Would you please transcribe, exactly as written, the lines of the entries below starting at the one that holds "ATOM 219 O O" and ending at the one that holds "ATOM 245 C CA", both included?
=== Data extracts ===
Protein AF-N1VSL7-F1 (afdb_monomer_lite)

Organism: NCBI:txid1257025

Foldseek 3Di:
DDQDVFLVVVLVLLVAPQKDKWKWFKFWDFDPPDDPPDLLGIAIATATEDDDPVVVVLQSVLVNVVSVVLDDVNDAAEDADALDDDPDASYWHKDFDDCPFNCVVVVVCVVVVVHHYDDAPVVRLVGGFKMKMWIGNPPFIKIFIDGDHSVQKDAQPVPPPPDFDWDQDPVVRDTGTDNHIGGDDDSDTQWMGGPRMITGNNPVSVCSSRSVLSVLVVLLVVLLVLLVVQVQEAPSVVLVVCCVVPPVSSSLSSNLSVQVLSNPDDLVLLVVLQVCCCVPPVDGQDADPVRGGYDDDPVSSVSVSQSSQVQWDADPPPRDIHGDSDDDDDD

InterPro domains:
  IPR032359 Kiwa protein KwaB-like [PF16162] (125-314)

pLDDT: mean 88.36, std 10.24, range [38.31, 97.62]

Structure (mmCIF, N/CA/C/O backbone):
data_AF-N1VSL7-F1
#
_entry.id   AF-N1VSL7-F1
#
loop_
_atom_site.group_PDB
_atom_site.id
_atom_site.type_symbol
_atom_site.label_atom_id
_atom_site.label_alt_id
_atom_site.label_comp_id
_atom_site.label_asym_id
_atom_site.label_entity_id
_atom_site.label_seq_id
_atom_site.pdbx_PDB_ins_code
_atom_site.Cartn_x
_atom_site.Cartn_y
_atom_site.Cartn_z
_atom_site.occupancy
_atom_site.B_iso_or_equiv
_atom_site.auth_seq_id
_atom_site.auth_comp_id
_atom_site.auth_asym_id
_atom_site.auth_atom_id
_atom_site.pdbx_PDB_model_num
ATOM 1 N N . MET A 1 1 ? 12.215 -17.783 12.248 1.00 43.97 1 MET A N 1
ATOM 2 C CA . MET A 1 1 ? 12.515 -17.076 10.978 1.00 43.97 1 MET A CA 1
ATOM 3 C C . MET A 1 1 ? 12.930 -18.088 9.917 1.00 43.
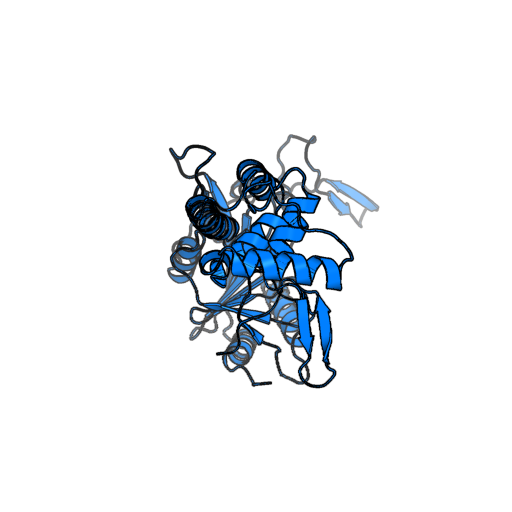97 1 MET A C 1
ATOM 5 O O . MET A 1 1 ? 13.901 -18.807 10.140 1.00 43.97 1 MET A O 1
ATOM 9 N N . LYS A 1 2 ? 12.159 -18.206 8.826 1.00 38.31 2 LYS A N 1
ATOM 10 C CA . LYS A 1 2 ? 12.347 -19.206 7.757 1.00 38.31 2 LYS A CA 1
ATOM 11 C C . LYS A 1 2 ? 13.197 -18.620 6.620 1.00 38.31 2 LYS A C 1
ATOM 13 O O . LYS A 1 2 ? 13.043 -17.445 6.309 1.00 38.31 2 LYS A O 1
ATOM 18 N N . LYS A 1 3 ? 14.051 -19.437 5.988 1.00 45.59 3 LYS A N 1
ATOM 19 C CA . LYS A 1 3 ? 14.514 -19.151 4.619 1.00 45.59 3 LYS A CA 1
ATOM 20 C C . LYS A 1 3 ? 13.286 -19.193 3.720 1.00 45.59 3 LYS A C 1
ATOM 22 O O . LYS A 1 3 ? 12.523 -20.160 3.791 1.00 45.59 3 LYS A O 1
ATOM 27 N N . VAL A 1 4 ? 13.063 -18.147 2.943 1.00 58.72 4 VAL A N 1
ATOM 28 C CA . VAL A 1 4 ? 11.918 -18.085 2.041 1.00 58.72 4 VAL A CA 1
ATOM 29 C C . VAL A 1 4 ? 12.453 -18.356 0.652 1.00 58.72 4 VAL A C 1
ATOM 31 O O . VAL A 1 4 ? 13.061 -17.480 0.045 1.00 58.72 4 VAL A O 1
ATOM 34 N N . LYS A 1 5 ? 12.239 -19.593 0.186 1.00 70.38 5 LYS A N 1
ATOM 35 C CA . LYS A 1 5 ? 12.733 -20.085 -1.108 1.00 70.38 5 LYS A CA 1
ATOM 36 C C . LYS A 1 5 ? 12.407 -19.129 -2.257 1.00 70.38 5 LYS A C 1
ATOM 38 O O . LYS A 1 5 ? 13.173 -19.050 -3.206 1.00 70.38 5 LYS A O 1
ATOM 43 N N . GLU A 1 6 ? 11.293 -18.405 -2.168 1.00 79.19 6 GLU A N 1
ATOM 44 C CA . GLU A 1 6 ? 10.849 -17.478 -3.207 1.00 79.19 6 GLU A CA 1
ATOM 45 C C . GLU A 1 6 ? 11.758 -16.243 -3.358 1.00 79.19 6 GLU A C 1
ATOM 47 O O . GLU A 1 6 ? 12.117 -15.907 -4.481 1.00 79.19 6 GLU A O 1
ATOM 52 N N . LEU A 1 7 ? 12.187 -15.592 -2.266 1.00 83.25 7 LEU A N 1
ATOM 53 C CA . LEU A 1 7 ? 13.095 -14.434 -2.359 1.00 83.25 7 LEU A CA 1
ATOM 54 C C . LEU A 1 7 ? 14.518 -14.853 -2.745 1.00 83.25 7 LEU A C 1
ATOM 56 O O . LEU A 1 7 ? 15.176 -14.144 -3.503 1.00 83.25 7 LEU A O 1
ATOM 60 N N . ASP A 1 8 ? 14.962 -16.025 -2.283 1.00 83.81 8 ASP A N 1
ATOM 61 C CA . ASP A 1 8 ? 16.222 -16.620 -2.742 1.00 83.81 8 ASP A CA 1
ATOM 62 C C . ASP A 1 8 ? 16.161 -16.883 -4.262 1.00 83.81 8 ASP A C 1
ATOM 64 O O . ASP A 1 8 ? 17.081 -16.523 -4.989 1.00 83.81 8 ASP A O 1
ATOM 68 N N . SER A 1 9 ? 15.022 -17.377 -4.770 1.00 87.12 9 SER A N 1
ATOM 69 C CA . SER A 1 9 ? 14.808 -17.576 -6.214 1.00 87.12 9 SER A CA 1
ATOM 70 C C . SER A 1 9 ? 14.862 -16.262 -7.002 1.00 87.12 9 SER A C 1
ATOM 72 O O . SER A 1 9 ? 15.385 -16.232 -8.112 1.00 87.12 9 SER A O 1
ATOM 74 N N . ILE A 1 10 ? 14.357 -15.158 -6.443 1.00 91.00 10 ILE A N 1
ATOM 75 C CA . ILE A 1 10 ? 14.466 -13.826 -7.061 1.00 91.00 10 ILE A CA 1
ATOM 76 C C . ILE A 1 10 ? 15.935 -13.390 -7.177 1.00 91.00 10 ILE A C 1
ATOM 78 O O . ILE A 1 10 ? 16.344 -12.868 -8.216 1.00 91.00 10 ILE A O 1
ATOM 82 N N . ILE A 1 11 ? 16.743 -13.626 -6.138 1.00 90.31 11 ILE A N 1
ATOM 83 C CA . ILE A 1 11 ? 18.185 -13.336 -6.162 1.00 90.31 11 ILE A CA 1
ATOM 84 C C . ILE A 1 11 ? 18.898 -14.197 -7.210 1.00 90.31 11 ILE A C 1
ATOM 86 O O . ILE A 1 11 ? 19.758 -13.685 -7.934 1.00 90.31 11 ILE A O 1
ATOM 90 N N . ASP A 1 12 ? 18.529 -15.473 -7.322 1.00 90.19 12 ASP A N 1
ATOM 91 C CA . ASP A 1 12 ? 19.086 -16.388 -8.319 1.00 90.19 12 ASP A CA 1
ATOM 92 C C . ASP A 1 12 ? 18.779 -15.914 -9.748 1.00 90.19 12 ASP A C 1
ATOM 94 O O . ASP A 1 12 ? 19.691 -15.844 -10.576 1.00 90.19 12 ASP A O 1
ATOM 98 N N . ILE A 1 13 ? 17.536 -15.490 -10.021 1.00 92.38 13 ILE A N 1
ATOM 99 C CA . ILE A 1 13 ? 17.143 -14.904 -11.315 1.00 92.38 13 ILE A CA 1
ATOM 100 C C . ILE A 1 13 ? 18.014 -13.680 -11.618 1.00 92.38 13 ILE A C 1
ATOM 102 O O . ILE A 1 13 ? 18.634 -13.614 -12.678 1.00 92.38 13 ILE A O 1
ATOM 106 N N . LEU A 1 14 ? 18.126 -12.732 -10.678 1.00 92.25 14 LEU A N 1
ATOM 107 C CA . LEU A 1 14 ? 18.937 -11.516 -10.845 1.00 92.25 14 LEU A CA 1
ATOM 108 C C . LEU A 1 14 ? 20.422 -11.807 -11.092 1.00 92.25 14 LEU A C 1
ATOM 110 O O . LEU A 1 14 ? 21.109 -11.033 -11.767 1.00 92.25 14 LEU A O 1
ATOM 114 N N . SER A 1 15 ? 20.921 -12.917 -10.558 1.00 90.56 15 SER A N 1
ATOM 115 C CA . SER A 1 15 ? 22.316 -13.341 -10.689 1.00 90.56 15 SER A CA 1
ATOM 116 C C . SER A 1 15 ? 22.579 -14.164 -11.956 1.00 90.56 15 SER A C 1
ATOM 118 O O . SER A 1 15 ? 23.733 -14.478 -12.249 1.00 90.56 15 SER A O 1
ATOM 120 N N . SER A 1 16 ? 21.541 -14.489 -12.733 1.00 91.06 16 SER A N 1
ATOM 121 C CA . SER A 1 16 ? 21.655 -15.272 -13.963 1.00 91.06 16 SER A CA 1
ATOM 122 C C . SER A 1 16 ? 22.463 -14.554 -15.047 1.00 91.06 16 SER A C 1
ATOM 124 O O . SER A 1 16 ? 22.335 -13.347 -15.261 1.00 91.06 16 S
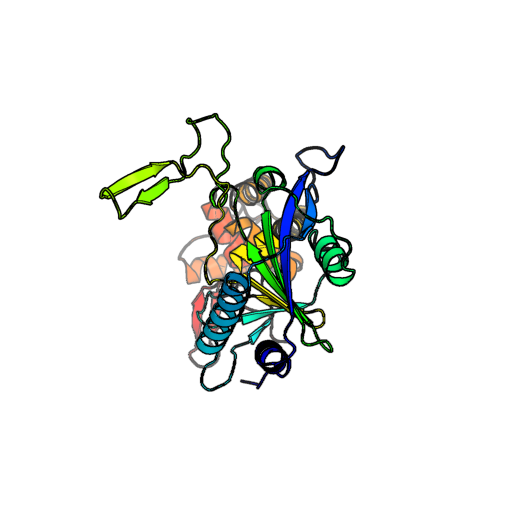ER A O 1
ATOM 126 N N . GLN A 1 17 ? 23.261 -15.326 -15.791 1.00 86.75 17 GLN A N 1
ATOM 127 C CA . GLN A 1 17 ? 23.990 -14.842 -16.971 1.00 86.75 17 GLN A CA 1
ATOM 128 C C . GLN A 1 17 ? 23.061 -14.542 -18.157 1.00 86.75 17 GLN A C 1
ATOM 130 O O . GLN A 1 17 ? 23.414 -13.748 -19.020 1.00 86.75 17 GLN A O 1
ATOM 135 N N . ASN A 1 18 ? 21.868 -15.145 -18.181 1.00 89.94 18 ASN A N 1
ATOM 136 C CA . ASN A 1 18 ? 20.869 -14.967 -19.238 1.00 89.94 18 ASN A CA 1
ATOM 137 C C . ASN A 1 18 ? 19.747 -14.007 -18.819 1.00 89.94 18 ASN A C 1
ATOM 139 O O . ASN A 1 18 ? 18.614 -14.144 -19.279 1.00 89.94 18 ASN A O 1
ATOM 143 N N . LEU A 1 19 ? 20.036 -13.084 -17.900 1.00 93.31 19 LEU A N 1
ATOM 144 C CA . LEU A 1 19 ? 19.045 -12.144 -17.402 1.00 93.31 19 LEU A CA 1
ATOM 145 C C . LEU A 1 19 ? 18.600 -11.181 -18.508 1.00 93.31 19 LEU A C 1
ATOM 147 O O . LEU A 1 19 ? 19.403 -10.439 -19.071 1.00 93.31 19 LEU A O 1
ATOM 151 N N . ASN A 1 20 ? 17.298 -11.147 -18.751 1.00 93.69 20 ASN A N 1
ATOM 152 C CA . ASN A 1 20 ? 16.628 -10.166 -19.583 1.00 93.69 20 ASN A CA 1
ATOM 153 C C . ASN A 1 20 ? 15.819 -9.206 -18.700 1.00 93.69 20 ASN A C 1
ATOM 155 O O . ASN A 1 20 ? 15.162 -9.633 -17.747 1.00 93.69 20 ASN A O 1
ATOM 159 N N . VAL A 1 21 ? 15.865 -7.918 -19.036 1.00 95.12 21 VAL A N 1
ATOM 160 C CA . VAL A 1 21 ? 15.159 -6.843 -18.337 1.00 95.12 21 VAL A CA 1
ATOM 161 C C . VAL A 1 21 ? 14.180 -6.203 -19.311 1.00 95.12 21 VAL A C 1
ATOM 163 O O . VAL A 1 21 ? 14.574 -5.717 -20.368 1.00 95.12 21 VAL A O 1
ATOM 166 N N . THR A 1 22 ? 12.894 -6.195 -18.964 1.00 95.56 22 THR A N 1
ATOM 167 C CA . THR A 1 22 ? 11.868 -5.485 -19.738 1.00 95.56 22 THR A CA 1
ATOM 168 C C . THR A 1 22 ? 11.212 -4.418 -18.882 1.00 95.56 22 THR A C 1
ATOM 170 O O . THR A 1 22 ? 10.808 -4.679 -17.753 1.00 95.56 22 THR A O 1
ATOM 173 N N . PHE A 1 23 ? 11.087 -3.210 -19.422 1.00 96.31 23 PHE A N 1
ATOM 174 C CA . PHE A 1 23 ? 10.561 -2.063 -18.697 1.00 96.31 23 PHE A CA 1
ATOM 175 C C . PHE A 1 23 ? 9.215 -1.609 -19.248 1.00 96.31 23 PHE A C 1
ATOM 177 O O . PHE A 1 23 ? 8.981 -1.586 -20.460 1.00 96.31 23 PHE A O 1
ATOM 184 N N . TYR A 1 24 ? 8.340 -1.203 -18.332 1.00 97.06 24 TYR A N 1
ATOM 185 C CA . TYR A 1 24 ? 7.008 -0.721 -18.644 1.00 97.06 24 TYR A CA 1
ATOM 186 C C . TYR A 1 24 ? 6.692 0.537 -17.838 1.00 97.06 24 TYR A C 1
ATOM 188 O O . TYR A 1 24 ? 6.790 0.547 -16.612 1.00 97.06 24 TYR A O 1
ATOM 196 N N . PHE A 1 25 ? 6.203 1.580 -18.500 1.00 96.88 25 PHE A N 1
ATOM 197 C CA . PHE A 1 25 ? 5.428 2.611 -17.819 1.00 96.88 25 PHE A CA 1
ATOM 198 C C . PHE A 1 25 ? 3.999 2.125 -17.619 1.00 96.88 25 PHE A C 1
ATOM 200 O O . PHE A 1 25 ? 3.438 1.452 -18.475 1.00 96.88 25 PHE A O 1
ATOM 207 N N . ILE A 1 26 ? 3.376 2.507 -16.510 1.00 96.25 26 ILE A N 1
ATOM 208 C CA . ILE A 1 26 ? 1.975 2.207 -16.225 1.00 96.25 26 ILE A CA 1
ATOM 209 C C . ILE A 1 26 ? 1.213 3.522 -16.201 1.00 96.25 26 ILE A C 1
ATOM 211 O O . ILE A 1 26 ? 1.493 4.403 -15.383 1.00 96.25 26 ILE A O 1
ATOM 215 N N . GLN A 1 27 ? 0.237 3.649 -17.096 1.00 94.62 27 GLN A N 1
ATOM 216 C CA . GLN A 1 27 ? -0.681 4.780 -17.131 1.00 94.62 27 GLN A CA 1
ATOM 217 C C . GLN A 1 27 ? -1.961 4.464 -16.366 1.00 94.62 27 GLN A C 1
ATOM 219 O O . GLN A 1 27 ? -2.482 3.360 -16.481 1.00 94.62 27 GLN A O 1
ATOM 224 N N . ARG A 1 28 ? -2.517 5.452 -15.662 1.00 92.75 28 ARG A N 1
ATOM 225 C CA . ARG A 1 28 ? -3.844 5.371 -15.039 1.00 92.75 28 ARG A CA 1
ATOM 226 C C . ARG A 1 28 ? -4.809 6.305 -15.756 1.00 92.75 28 ARG A C 1
ATOM 228 O O . ARG A 1 28 ? -4.621 7.520 -15.720 1.00 92.75 28 ARG A O 1
ATOM 235 N N . LYS A 1 29 ? -5.853 5.754 -16.373 1.00 90.25 29 LYS A N 1
ATOM 236 C CA . LYS A 1 29 ? -6.868 6.517 -17.117 1.00 90.25 29 LYS A CA 1
ATOM 237 C C . LYS A 1 29 ? -8.257 6.255 -16.531 1.00 90.25 29 LYS A C 1
ATOM 239 O O . LYS A 1 29 ? -8.523 5.133 -16.109 1.00 90.25 29 LYS A O 1
ATOM 244 N N . PRO A 1 30 ? -9.145 7.260 -16.457 1.00 85.81 30 PRO A N 1
ATOM 245 C CA . PRO A 1 30 ? -10.514 7.034 -16.013 1.00 85.81 30 PRO A CA 1
ATOM 246 C C . PRO A 1 30 ? -11.257 6.145 -17.018 1.00 85.81 30 PRO A C 1
ATOM 248 O O . PRO A 1 30 ? -11.116 6.314 -18.232 1.00 85.81 30 PRO A O 1
ATOM 251 N N . LYS A 1 31 ? -12.066 5.216 -16.512 1.00 83.75 31 LYS A N 1
ATOM 252 C CA . LYS A 1 31 ? -12.964 4.385 -17.316 1.00 83.75 31 LYS A CA 1
ATOM 253 C C . LYS A 1 31 ? -14.003 5.261 -18.006 1.00 83.75 31 LYS A C 1
ATOM 255 O O . LYS A 1 31 ? -14.615 6.133 -17.386 1.00 83.75 31 LYS A O 1
ATOM 260 N N . LYS A 1 32 ? -14.218 5.022 -19.300 1.00 75.56 32 LYS A N 1
ATOM 261 C CA . LYS A 1 32 ? -15.214 5.764 -20.084 1.00 75.56 32 LYS A CA 1
ATOM 262 C C . LYS A 1 32 ? -16.621 5.497 -19.535 1.00 75.56 32 LYS A C 1
ATOM 264 O O . LYS A 1 32 ? -16.992 4.349 -19.326 1.00 75.56 32 LYS A O 1
ATOM 269 N N . GLY A 1 33 ? -17.402 6.560 -19.333 1.00 68.50 33 GLY A N 1
ATOM 270 C CA . GLY A 1 33 ? -18.819 6.475 -18.957 1.00 68.50 33 GLY A CA 1
ATOM 271 C C . GLY A 1 33 ? -19.115 6.257 -17.468 1.00 68.50 33 GLY A C 1
ATOM 272 O O . GLY A 1 33 ? -20.286 6.241 -17.095 1.00 68.50 33 GLY A O 1
ATOM 273 N N . LEU A 1 34 ? -18.102 6.132 -16.602 1.00 68.00 34 LEU A N 1
ATOM 274 C CA . LEU A 1 34 ? -18.327 6.056 -15.155 1.00 68.00 34 LEU A CA 1
ATOM 275 C C . LEU A 1 34 ? -18.439 7.453 -14.533 1.00 68.00 34 LEU A C 1
ATOM 277 O O . LEU A 1 34 ? -17.645 8.348 -14.823 1.00 68.00 34 LEU A O 1
ATOM 281 N N . LYS A 1 35 ? -19.420 7.631 -13.638 1.00 60.56 35 LYS A N 1
ATOM 282 C CA . LYS A 1 35 ? -19.554 8.847 -12.820 1.00 60.56 35 LYS A CA 1
ATOM 283 C C . LYS A 1 35 ? -18.356 8.968 -11.871 1.00 60.56 35 LYS A C 1
ATOM 285 O O . LYS A 1 35 ? -17.866 7.957 -11.366 1.00 60.56 35 LYS A O 1
ATOM 290 N N . GLU A 1 36 ? -17.952 10.197 -11.542 1.00 53.16 36 GLU A N 1
ATOM 291 C CA . GLU A 1 36 ? -16.782 10.495 -10.689 1.00 53.16 36 GLU A CA 1
ATOM 292 C C . GLU A 1 36 ? -16.790 9.804 -9.311 1.00 53.16 36 GLU A C 1
ATOM 294 O O . GLU A 1 36 ? -15.721 9.564 -8.741 1.00 53.16 36 GLU A O 1
ATOM 299 N N . LYS A 1 37 ? -17.982 9.462 -8.797 1.00 53.66 37 LYS A N 1
ATOM 300 C CA . LYS A 1 37 ? -18.215 8.816 -7.493 1.00 53.66 37 LYS A CA 1
ATOM 301 C C . LYS A 1 37 ? -18.128 7.281 -7.510 1.00 53.66 37 LYS A C 1
ATOM 303 O O . LYS A 1 37 ? -18.444 6.651 -6.507 1.00 53.66 37 LYS A O 1
ATOM 308 N N . THR A 1 38 ? -17.747 6.670 -8.630 1.00 60.34 38 THR A N 1
ATOM 309 C CA . THR A 1 38 ? -17.615 5.207 -8.720 1.00 60.34 38 THR A CA 1
ATOM 310 C C . THR A 1 38 ? -16.306 4.756 -8.069 1.00 60.34 38 THR A C 1
ATOM 312 O O . THR A 1 38 ? -15.267 5.372 -8.296 1.00 60.34 38 THR A O 1
ATOM 315 N N . ILE A 1 39 ? -16.365 3.689 -7.269 1.00 61.31 39 ILE A N 1
ATOM 316 C CA . ILE A 1 39 ? -15.230 3.140 -6.514 1.00 61.31 39 ILE A CA 1
ATOM 317 C C . ILE A 1 39 ? -14.144 2.639 -7.487 1.00 61.31 39 ILE A C 1
ATOM 319 O O . ILE A 1 39 ? -13.025 3.147 -7.505 1.00 61.31 39 ILE A O 1
ATOM 323 N N . ASP A 1 40 ? -14.488 1.765 -8.431 1.00 71.38 40 ASP A N 1
ATOM 324 C CA . ASP A 1 40 ? -13.550 1.247 -9.436 1.00 71.38 40 ASP A CA 1
ATOM 325 C C . ASP A 1 40 ? -13.549 2.072 -10.743 1.00 71.38 40 ASP A C 1
ATOM 327 O O . 
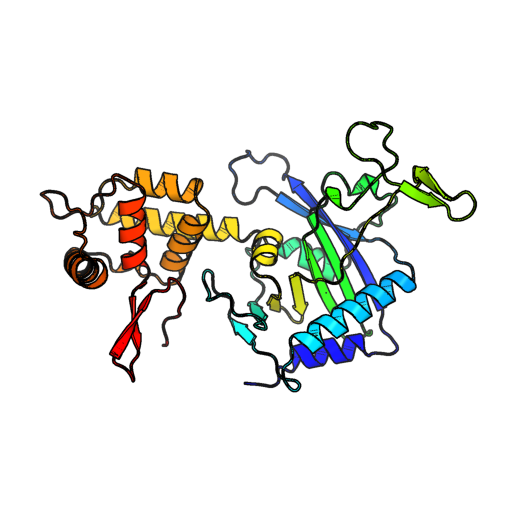ASP A 1 40 ? -14.002 1.621 -11.798 1.00 71.38 40 ASP A O 1
ATOM 331 N N . LYS A 1 41 ? -13.073 3.324 -10.670 1.00 77.88 41 LYS A N 1
ATOM 332 C CA . LYS A 1 41 ? -13.161 4.294 -11.783 1.00 77.88 41 LYS A CA 1
ATOM 333 C C . LYS A 1 41 ? -11.971 4.356 -12.736 1.00 77.88 41 LYS A C 1
ATOM 335 O O . LYS A 1 41 ? -12.042 5.107 -13.708 1.00 77.88 41 LYS A O 1
ATOM 340 N N . TYR A 1 42 ? -10.882 3.640 -12.474 1.00 85.00 42 TYR A N 1
ATOM 341 C CA . TYR A 1 42 ? -9.663 3.731 -13.278 1.00 85.00 42 TYR A CA 1
ATOM 342 C C . TYR A 1 42 ? -9.308 2.396 -13.918 1.00 85.00 42 TYR A C 1
ATOM 344 O O . TYR A 1 42 ? -9.486 1.347 -13.313 1.00 85.00 42 TYR A O 1
ATOM 352 N N . ASP A 1 43 ? -8.765 2.467 -15.128 1.00 88.19 43 ASP A N 1
ATOM 353 C CA . ASP A 1 43 ? -8.035 1.379 -15.762 1.00 88.19 43 ASP A CA 1
ATOM 354 C C . ASP A 1 43 ? -6.543 1.721 -15.811 1.00 88.19 43 ASP A C 1
ATOM 356 O O . ASP A 1 43 ? -6.138 2.893 -15.884 1.00 88.19 43 ASP A O 1
ATOM 360 N N . TYR A 1 44 ? -5.730 0.672 -15.799 1.00 92.56 44 TYR A N 1
ATOM 361 C CA . TYR A 1 44 ? -4.282 0.749 -15.700 1.00 92.56 44 TYR A CA 1
ATOM 362 C C . TYR A 1 44 ? -3.642 0.018 -16.880 1.00 92.56 44 TYR A C 1
ATOM 364 O O . TYR A 1 44 ? -3.849 -1.182 -17.069 1.00 92.56 44 TYR A O 1
ATOM 372 N N . PHE A 1 45 ? -2.860 0.748 -17.673 1.00 92.06 45 PHE A N 1
ATOM 373 C CA . PHE A 1 45 ? -2.340 0.268 -18.952 1.00 92.06 45 PHE A CA 1
ATOM 374 C C . PHE A 1 45 ? -0.809 0.294 -18.960 1.00 92.06 45 PHE A C 1
ATOM 376 O O . PHE A 1 45 ? -0.233 1.384 -18.850 1.00 92.06 45 PHE A O 1
ATOM 383 N N . PRO A 1 46 ? -0.148 -0.868 -19.091 1.00 95.56 46 PRO A N 1
ATOM 384 C CA . PRO A 1 46 ? 1.290 -0.933 -19.281 1.00 95.56 46 PRO A CA 1
ATOM 385 C C . PRO A 1 46 ? 1.672 -0.577 -20.726 1.00 95.56 46 PRO A C 1
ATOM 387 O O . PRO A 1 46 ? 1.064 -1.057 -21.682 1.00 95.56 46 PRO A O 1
===
▶ [Reply]:
ATOM 219 O O . GLN A 1 27 ? -2.482 3.360 -16.481 1.00 94.62 27 GLN A O 1
ATOM 224 N N . ARG A 1 28 ? -2.517 5.452 -15.662 1.00 92.75 28 ARG A N 1
ATOM 225 C CA . ARG A 1 28 ? -3.844 5.371 -15.039 1.00 92.75 28 ARG A CA 1
ATOM 226 C C . ARG A 1 28 ? -4.809 6.305 -15.756 1.00 92.75 28 ARG A C 1
ATOM 228 O O . ARG A 1 28 ? -4.621 7.520 -15.720 1.00 92.75 28 ARG A O 1
ATOM 235 N N . LYS A 1 29 ? -5.853 5.754 -16.373 1.00 90.25 29 LYS A N 1
ATOM 236 C CA . LYS A 1 29 ? -6.868 6.517 -17.117 1.00 90.25 29 LYS A CA 1
ATOM 237 C C . LYS A 1 29 ? -8.257 6.255 -16.531 1.00 90.25 29 LYS A C 1
ATOM 239 O O . LYS A 1 29 ? -8.523 5.133 -16.109 1.00 90.25 29 LYS A O 1
ATOM 244 N N . PRO A 1 30 ? -9.145 7.260 -16.457 1.00 85.81 30 PRO A N 1
ATOM 245 C CA . PRO A 1 30 ? -10.514 7.034 -16.013 1.00 85.81 30 PRO A CA 1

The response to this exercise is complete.